» **Assigned task**
Find the line with "ATOM 60 N N . ILE" in the entries below. Repeat it, every following line, and the line with "ATOM 69 C CA", exactly and with nothing added.
--- Source data Enclosed Below ---
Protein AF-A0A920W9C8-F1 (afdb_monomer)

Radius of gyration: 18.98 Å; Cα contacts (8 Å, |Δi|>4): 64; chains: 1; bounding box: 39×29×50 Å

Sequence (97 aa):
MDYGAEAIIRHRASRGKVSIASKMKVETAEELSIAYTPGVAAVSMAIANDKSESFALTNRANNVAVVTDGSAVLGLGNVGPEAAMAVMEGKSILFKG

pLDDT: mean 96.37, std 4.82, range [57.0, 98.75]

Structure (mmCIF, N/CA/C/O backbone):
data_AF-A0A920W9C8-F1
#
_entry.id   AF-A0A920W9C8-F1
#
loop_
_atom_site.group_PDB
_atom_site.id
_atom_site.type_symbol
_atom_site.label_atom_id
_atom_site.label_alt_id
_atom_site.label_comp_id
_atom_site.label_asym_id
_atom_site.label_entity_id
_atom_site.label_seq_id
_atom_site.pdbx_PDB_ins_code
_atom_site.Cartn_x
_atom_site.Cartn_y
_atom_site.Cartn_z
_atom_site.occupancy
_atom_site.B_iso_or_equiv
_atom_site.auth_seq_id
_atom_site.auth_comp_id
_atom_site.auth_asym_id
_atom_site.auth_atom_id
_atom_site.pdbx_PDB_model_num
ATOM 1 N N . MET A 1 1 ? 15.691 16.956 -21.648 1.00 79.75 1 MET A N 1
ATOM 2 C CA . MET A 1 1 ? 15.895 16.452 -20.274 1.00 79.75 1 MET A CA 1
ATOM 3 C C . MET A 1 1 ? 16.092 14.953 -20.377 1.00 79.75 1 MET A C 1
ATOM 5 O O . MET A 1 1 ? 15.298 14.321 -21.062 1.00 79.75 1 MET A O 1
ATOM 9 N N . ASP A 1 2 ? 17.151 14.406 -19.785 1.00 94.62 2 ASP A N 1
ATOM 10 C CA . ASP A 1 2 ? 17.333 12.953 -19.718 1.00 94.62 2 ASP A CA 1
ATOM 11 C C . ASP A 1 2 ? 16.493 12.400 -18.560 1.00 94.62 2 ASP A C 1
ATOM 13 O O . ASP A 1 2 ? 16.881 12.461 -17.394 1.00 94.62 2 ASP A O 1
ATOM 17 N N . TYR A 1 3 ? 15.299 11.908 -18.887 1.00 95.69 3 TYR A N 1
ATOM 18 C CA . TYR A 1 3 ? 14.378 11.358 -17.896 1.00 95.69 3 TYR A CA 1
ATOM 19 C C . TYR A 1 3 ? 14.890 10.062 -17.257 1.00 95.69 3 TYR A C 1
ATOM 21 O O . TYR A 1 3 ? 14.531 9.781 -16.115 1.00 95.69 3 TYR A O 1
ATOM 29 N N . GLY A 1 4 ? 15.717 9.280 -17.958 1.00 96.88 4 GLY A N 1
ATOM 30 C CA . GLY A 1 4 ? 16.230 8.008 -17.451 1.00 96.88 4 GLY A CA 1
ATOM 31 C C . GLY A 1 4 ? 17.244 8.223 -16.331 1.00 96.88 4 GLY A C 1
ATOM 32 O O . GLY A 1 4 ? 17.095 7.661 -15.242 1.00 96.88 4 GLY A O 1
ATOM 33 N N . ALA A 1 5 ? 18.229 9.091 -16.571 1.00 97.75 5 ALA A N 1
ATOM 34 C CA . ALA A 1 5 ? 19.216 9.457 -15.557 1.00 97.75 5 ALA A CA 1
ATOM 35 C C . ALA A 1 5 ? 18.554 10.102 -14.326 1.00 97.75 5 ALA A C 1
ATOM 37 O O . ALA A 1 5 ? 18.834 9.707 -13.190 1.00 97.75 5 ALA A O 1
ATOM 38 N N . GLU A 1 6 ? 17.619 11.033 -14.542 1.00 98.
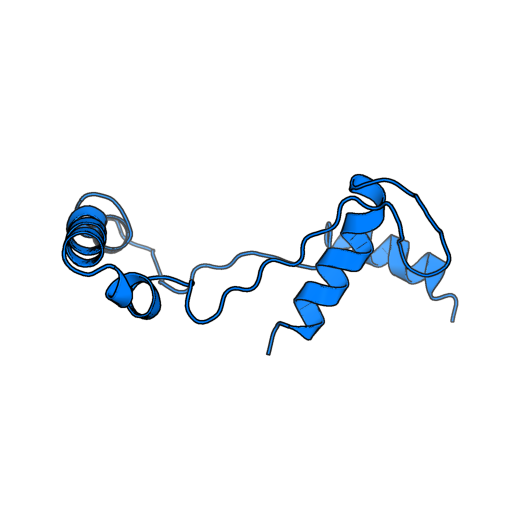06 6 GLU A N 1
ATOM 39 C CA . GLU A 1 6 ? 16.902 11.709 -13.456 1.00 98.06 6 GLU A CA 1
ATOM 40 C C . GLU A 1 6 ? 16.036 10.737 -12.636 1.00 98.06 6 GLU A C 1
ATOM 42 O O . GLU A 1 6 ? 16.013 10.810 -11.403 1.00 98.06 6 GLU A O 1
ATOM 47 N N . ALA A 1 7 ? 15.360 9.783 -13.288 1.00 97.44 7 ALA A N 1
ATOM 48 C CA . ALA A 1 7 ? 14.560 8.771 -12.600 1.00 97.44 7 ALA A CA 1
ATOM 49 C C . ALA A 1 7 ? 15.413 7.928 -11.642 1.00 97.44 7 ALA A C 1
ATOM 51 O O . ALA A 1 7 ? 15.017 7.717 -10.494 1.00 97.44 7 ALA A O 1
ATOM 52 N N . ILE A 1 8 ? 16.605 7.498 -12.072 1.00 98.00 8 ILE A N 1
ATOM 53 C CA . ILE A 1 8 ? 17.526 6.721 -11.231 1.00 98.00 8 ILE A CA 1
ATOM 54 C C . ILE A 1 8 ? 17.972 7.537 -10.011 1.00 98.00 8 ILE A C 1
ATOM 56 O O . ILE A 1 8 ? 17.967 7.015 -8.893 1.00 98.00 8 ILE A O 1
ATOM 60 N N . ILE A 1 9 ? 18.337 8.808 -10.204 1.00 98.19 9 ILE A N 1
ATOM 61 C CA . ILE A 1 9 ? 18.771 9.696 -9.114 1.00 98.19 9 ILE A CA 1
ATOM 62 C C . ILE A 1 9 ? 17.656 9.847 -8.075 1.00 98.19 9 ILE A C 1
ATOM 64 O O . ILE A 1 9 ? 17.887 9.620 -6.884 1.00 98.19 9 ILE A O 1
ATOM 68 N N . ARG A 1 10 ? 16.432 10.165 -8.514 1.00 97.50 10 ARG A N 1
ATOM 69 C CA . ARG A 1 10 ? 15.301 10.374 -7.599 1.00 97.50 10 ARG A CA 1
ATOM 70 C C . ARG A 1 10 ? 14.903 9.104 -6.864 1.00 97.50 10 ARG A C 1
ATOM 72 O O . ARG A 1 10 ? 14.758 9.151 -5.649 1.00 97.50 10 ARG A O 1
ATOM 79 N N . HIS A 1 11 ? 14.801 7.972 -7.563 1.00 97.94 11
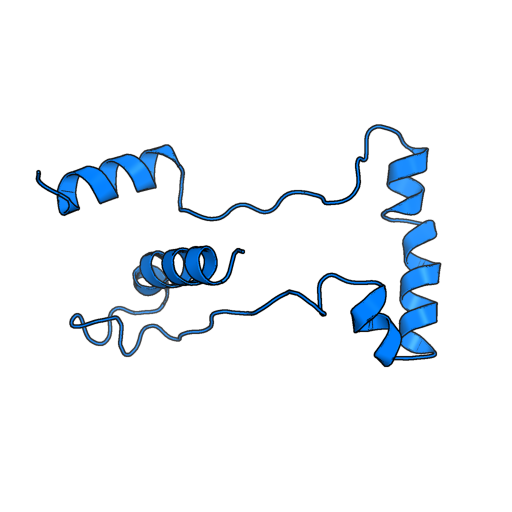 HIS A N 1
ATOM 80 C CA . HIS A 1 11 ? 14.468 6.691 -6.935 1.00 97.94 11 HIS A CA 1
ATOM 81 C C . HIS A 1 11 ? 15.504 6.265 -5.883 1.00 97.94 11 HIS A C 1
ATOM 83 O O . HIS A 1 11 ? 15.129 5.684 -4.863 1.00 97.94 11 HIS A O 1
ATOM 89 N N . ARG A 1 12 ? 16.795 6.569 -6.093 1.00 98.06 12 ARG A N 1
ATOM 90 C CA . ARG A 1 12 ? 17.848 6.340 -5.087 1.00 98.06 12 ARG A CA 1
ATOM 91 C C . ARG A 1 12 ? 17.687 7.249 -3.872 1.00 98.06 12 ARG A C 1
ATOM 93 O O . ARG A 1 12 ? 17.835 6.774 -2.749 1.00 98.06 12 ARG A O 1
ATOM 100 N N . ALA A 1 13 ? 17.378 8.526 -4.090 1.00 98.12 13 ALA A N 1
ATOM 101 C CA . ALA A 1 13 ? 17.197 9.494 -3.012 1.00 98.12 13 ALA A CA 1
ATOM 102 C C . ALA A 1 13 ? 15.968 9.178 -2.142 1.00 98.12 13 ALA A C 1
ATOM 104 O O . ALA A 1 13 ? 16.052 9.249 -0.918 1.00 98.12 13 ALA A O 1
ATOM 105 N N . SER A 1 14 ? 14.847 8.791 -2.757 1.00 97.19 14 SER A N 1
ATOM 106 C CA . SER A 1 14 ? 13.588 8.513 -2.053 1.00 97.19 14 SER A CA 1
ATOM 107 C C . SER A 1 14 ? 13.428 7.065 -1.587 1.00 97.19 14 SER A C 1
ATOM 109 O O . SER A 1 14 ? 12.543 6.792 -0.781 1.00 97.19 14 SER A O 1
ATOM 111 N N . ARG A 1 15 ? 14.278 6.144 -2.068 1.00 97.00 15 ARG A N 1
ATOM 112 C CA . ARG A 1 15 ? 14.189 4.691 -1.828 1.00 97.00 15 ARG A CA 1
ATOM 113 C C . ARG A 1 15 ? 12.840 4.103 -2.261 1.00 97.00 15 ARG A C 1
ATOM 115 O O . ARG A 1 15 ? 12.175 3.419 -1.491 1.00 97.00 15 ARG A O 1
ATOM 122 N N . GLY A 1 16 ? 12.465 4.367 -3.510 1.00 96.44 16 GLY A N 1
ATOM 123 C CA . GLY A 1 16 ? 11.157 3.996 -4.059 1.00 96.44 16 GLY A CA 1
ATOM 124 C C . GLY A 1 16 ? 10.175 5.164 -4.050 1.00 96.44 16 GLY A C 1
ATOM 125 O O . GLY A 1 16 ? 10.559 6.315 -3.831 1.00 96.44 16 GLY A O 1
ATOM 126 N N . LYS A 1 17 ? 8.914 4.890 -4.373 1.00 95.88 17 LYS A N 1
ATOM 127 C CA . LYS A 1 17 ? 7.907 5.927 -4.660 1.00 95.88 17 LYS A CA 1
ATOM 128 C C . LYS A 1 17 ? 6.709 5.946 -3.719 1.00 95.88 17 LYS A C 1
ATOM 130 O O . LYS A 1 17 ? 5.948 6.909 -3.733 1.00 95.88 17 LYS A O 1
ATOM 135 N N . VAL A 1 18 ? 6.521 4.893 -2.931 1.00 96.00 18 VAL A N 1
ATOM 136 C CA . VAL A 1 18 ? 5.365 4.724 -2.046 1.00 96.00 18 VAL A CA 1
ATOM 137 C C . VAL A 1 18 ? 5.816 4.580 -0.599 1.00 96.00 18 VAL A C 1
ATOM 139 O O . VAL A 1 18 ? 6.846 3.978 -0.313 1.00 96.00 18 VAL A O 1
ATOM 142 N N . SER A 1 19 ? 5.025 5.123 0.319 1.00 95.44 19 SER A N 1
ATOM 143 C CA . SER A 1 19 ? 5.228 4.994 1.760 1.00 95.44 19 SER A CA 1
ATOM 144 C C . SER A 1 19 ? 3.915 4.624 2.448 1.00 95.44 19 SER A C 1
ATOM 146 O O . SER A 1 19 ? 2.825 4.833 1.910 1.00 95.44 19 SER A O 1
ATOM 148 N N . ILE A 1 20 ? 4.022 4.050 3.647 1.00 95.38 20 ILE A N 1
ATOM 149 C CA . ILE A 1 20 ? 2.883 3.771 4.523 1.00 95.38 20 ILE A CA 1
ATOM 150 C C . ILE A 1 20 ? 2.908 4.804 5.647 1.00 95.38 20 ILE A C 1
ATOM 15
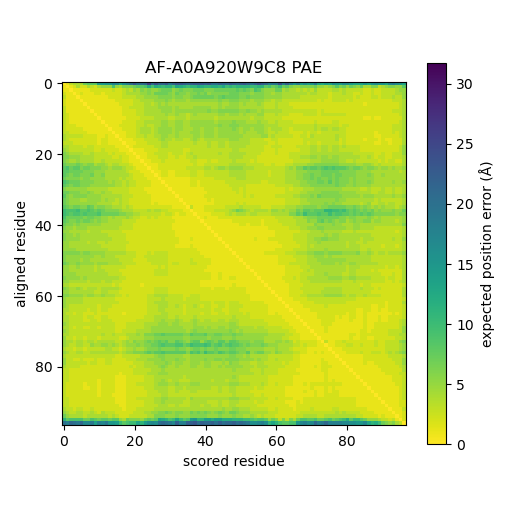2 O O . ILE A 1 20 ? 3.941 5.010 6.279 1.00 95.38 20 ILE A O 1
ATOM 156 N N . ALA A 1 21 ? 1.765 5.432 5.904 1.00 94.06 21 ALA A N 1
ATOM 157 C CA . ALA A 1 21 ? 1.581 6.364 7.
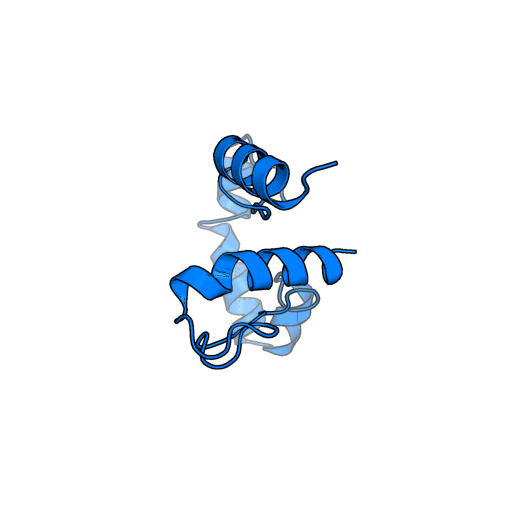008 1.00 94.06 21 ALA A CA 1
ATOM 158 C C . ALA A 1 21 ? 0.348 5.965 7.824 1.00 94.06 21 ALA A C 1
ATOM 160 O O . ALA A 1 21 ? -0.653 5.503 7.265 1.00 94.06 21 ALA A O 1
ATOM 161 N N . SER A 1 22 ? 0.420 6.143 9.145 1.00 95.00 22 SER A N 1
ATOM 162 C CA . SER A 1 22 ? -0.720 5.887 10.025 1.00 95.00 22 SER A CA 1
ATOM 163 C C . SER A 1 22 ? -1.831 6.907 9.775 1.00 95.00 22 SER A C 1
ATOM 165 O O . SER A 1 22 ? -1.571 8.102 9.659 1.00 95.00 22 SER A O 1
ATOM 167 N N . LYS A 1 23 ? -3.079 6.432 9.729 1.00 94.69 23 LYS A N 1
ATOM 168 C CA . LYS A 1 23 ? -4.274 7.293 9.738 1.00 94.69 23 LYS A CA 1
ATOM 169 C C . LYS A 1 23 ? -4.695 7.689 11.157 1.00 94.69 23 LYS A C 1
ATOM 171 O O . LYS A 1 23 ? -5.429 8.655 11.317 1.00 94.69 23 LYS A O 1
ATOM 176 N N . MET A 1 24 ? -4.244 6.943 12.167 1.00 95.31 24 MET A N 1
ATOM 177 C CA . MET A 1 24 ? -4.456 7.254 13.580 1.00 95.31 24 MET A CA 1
--- End of Enclosed Source data ---
--- Source data Enclosed Below ---
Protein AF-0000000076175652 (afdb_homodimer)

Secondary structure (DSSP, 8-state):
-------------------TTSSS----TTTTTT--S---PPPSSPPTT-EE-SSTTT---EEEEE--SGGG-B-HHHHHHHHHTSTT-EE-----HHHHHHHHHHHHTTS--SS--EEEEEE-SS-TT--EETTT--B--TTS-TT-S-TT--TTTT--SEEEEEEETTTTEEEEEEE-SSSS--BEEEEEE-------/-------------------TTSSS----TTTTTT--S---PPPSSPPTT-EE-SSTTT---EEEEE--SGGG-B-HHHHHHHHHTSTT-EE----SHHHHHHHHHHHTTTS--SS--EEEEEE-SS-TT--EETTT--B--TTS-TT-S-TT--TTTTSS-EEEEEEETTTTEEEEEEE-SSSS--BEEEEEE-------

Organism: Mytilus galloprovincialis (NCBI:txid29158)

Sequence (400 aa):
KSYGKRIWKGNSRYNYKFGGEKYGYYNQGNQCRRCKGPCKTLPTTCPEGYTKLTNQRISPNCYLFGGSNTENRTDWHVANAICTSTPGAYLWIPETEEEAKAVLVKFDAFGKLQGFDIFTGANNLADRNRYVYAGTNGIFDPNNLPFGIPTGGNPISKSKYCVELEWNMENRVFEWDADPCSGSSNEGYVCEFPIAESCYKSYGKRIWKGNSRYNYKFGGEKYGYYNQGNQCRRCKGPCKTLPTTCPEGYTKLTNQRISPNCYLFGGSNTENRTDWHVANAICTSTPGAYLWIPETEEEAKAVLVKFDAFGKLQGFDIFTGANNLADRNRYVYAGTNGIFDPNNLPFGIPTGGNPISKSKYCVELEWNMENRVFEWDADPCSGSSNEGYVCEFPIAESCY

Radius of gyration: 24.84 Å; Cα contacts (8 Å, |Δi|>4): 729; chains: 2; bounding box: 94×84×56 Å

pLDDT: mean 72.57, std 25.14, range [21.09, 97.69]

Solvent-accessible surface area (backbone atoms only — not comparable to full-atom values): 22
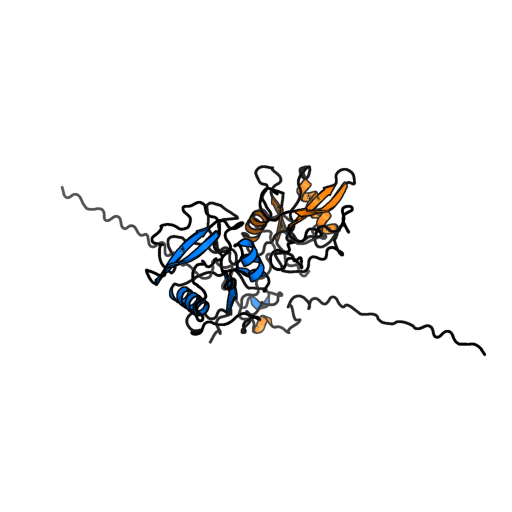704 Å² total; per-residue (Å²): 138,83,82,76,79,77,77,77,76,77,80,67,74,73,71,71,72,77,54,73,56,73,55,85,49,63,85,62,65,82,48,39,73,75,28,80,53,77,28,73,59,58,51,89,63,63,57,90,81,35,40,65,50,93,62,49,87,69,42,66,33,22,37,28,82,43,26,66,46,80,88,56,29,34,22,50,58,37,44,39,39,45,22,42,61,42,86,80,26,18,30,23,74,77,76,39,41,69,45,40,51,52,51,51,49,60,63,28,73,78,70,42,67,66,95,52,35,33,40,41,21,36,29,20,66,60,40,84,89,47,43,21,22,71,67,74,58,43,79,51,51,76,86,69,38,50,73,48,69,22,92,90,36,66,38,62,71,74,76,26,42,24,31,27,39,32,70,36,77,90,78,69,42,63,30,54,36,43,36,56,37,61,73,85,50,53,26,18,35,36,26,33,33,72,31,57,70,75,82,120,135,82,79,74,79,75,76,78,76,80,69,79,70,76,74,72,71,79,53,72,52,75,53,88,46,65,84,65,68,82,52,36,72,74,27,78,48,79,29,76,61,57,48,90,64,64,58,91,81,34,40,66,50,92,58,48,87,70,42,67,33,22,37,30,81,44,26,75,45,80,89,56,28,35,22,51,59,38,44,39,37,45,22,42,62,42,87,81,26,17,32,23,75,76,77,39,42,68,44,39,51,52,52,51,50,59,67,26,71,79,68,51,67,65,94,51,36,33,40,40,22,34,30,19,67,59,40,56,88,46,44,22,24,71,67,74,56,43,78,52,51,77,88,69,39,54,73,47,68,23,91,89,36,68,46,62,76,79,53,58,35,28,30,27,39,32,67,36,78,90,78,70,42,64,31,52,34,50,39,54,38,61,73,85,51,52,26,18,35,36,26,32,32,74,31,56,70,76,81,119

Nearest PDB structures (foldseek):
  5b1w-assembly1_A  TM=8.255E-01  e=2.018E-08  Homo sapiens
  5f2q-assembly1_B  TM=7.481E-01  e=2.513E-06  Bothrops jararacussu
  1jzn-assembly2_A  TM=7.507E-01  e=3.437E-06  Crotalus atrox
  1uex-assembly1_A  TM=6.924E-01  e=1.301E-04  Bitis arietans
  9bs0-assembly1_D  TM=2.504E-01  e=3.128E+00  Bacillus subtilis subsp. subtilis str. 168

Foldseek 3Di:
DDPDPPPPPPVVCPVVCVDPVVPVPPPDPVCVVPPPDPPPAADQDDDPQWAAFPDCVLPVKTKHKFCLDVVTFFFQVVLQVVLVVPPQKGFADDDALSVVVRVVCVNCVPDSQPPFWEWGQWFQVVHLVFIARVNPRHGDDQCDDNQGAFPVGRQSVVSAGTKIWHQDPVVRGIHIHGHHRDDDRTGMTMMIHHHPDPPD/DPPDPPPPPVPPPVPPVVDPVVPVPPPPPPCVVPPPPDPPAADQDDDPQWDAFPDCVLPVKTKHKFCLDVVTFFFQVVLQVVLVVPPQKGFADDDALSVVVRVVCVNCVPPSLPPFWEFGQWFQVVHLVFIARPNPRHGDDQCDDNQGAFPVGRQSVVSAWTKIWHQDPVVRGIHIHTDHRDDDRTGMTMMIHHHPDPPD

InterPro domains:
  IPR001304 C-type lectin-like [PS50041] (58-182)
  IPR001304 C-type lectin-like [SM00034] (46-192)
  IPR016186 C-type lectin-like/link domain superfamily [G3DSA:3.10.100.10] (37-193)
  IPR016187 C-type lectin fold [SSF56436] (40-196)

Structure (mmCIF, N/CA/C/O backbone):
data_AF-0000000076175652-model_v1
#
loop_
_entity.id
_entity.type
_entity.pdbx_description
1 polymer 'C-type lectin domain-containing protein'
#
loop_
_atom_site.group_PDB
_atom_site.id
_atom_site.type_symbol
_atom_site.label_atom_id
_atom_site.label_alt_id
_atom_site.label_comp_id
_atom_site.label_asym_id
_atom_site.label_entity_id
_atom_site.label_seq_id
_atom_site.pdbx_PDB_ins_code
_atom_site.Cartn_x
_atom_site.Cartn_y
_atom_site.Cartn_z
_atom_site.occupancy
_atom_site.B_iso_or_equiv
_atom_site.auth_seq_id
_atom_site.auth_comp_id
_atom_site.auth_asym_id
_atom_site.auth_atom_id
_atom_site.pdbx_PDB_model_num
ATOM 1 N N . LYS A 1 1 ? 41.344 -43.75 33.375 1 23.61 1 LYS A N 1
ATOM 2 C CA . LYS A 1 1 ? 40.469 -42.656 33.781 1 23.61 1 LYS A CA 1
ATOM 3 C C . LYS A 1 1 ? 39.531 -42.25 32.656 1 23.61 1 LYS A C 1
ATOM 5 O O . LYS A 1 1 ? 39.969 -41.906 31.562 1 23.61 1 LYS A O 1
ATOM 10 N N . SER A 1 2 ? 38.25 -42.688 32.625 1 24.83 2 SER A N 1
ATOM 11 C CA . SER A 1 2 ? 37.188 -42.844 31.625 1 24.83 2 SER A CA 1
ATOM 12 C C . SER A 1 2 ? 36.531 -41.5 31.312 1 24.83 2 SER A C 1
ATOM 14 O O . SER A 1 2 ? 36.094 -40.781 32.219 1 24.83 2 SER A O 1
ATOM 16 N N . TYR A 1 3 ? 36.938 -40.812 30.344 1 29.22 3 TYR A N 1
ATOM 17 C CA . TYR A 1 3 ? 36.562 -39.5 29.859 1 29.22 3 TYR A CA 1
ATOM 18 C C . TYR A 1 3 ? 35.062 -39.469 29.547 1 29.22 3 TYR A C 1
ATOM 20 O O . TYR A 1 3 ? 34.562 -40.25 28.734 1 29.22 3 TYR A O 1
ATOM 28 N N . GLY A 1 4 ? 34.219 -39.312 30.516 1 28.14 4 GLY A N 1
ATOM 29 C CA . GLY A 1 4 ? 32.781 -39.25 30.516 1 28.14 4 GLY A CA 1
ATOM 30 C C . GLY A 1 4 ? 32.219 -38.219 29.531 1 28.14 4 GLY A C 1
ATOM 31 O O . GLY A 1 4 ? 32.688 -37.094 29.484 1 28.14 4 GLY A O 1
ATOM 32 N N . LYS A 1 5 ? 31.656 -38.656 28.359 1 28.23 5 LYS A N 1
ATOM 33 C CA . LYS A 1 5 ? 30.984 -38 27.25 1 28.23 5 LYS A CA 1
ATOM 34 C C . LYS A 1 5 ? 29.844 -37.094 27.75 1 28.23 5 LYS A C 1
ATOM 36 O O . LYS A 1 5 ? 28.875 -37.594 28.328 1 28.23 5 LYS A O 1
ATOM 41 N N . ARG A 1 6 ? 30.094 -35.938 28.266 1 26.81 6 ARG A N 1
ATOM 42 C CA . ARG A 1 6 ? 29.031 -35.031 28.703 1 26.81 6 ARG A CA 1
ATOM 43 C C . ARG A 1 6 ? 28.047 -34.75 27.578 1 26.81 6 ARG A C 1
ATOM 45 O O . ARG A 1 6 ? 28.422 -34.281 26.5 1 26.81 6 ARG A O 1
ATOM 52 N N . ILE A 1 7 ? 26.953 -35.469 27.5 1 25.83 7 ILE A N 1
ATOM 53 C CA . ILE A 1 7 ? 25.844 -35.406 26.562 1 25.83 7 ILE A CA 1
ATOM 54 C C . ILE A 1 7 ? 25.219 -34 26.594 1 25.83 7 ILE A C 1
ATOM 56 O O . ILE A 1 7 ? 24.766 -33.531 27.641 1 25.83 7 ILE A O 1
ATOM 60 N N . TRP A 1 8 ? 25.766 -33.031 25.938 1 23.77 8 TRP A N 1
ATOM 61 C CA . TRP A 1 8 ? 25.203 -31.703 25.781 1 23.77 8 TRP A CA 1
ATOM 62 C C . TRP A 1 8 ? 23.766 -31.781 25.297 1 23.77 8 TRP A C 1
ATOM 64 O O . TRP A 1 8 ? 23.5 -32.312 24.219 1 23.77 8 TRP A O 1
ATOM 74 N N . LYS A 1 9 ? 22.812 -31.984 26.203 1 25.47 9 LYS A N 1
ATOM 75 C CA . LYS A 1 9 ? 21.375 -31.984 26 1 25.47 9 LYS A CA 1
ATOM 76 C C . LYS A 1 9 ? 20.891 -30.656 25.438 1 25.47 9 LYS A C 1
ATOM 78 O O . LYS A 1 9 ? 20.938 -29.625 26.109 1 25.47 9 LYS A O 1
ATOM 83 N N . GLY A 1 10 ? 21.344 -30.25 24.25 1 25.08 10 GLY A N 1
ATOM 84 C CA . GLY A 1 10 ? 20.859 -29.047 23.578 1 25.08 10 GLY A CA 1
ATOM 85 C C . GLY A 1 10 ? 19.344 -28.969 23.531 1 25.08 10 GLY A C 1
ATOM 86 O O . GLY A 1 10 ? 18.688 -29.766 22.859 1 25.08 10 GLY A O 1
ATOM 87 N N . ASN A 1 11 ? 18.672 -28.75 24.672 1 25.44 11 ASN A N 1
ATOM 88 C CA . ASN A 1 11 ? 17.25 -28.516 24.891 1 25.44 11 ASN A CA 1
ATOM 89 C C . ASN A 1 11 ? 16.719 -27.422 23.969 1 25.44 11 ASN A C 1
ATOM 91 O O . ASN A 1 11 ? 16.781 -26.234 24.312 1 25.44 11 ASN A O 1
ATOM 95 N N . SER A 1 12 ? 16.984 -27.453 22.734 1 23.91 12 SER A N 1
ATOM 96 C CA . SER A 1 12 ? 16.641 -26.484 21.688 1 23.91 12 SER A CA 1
--- End of Enclosed Source data ---
» **Task result**
ATOM 60 N N . ILE A 1 9 ? 18.337 8.808 -10.204 1.00 98.19 9 ILE A N 1
ATOM 61 C CA . ILE A 1 9 ? 18.771 9.696 -9.114 1.00 98.19 9 ILE A CA 1
ATOM 62 C C . ILE A 1 9 ? 17.656 9.847 -8.075 1.00 98.19 9 ILE A C 1
ATOM 64 O O . ILE A 1 9 ? 17.887 9.620 -6.884 1.00 98.19 9 ILE A O 1
ATOM 68 N N . ARG A 1 10 ? 16.432 10.165 -8.514 1.00 97.50 10 ARG A N 1
ATOM 69 C CA . ARG A 1 10 ? 15.301 10.374 -7.599 1.00 97.50 10 ARG A CA 1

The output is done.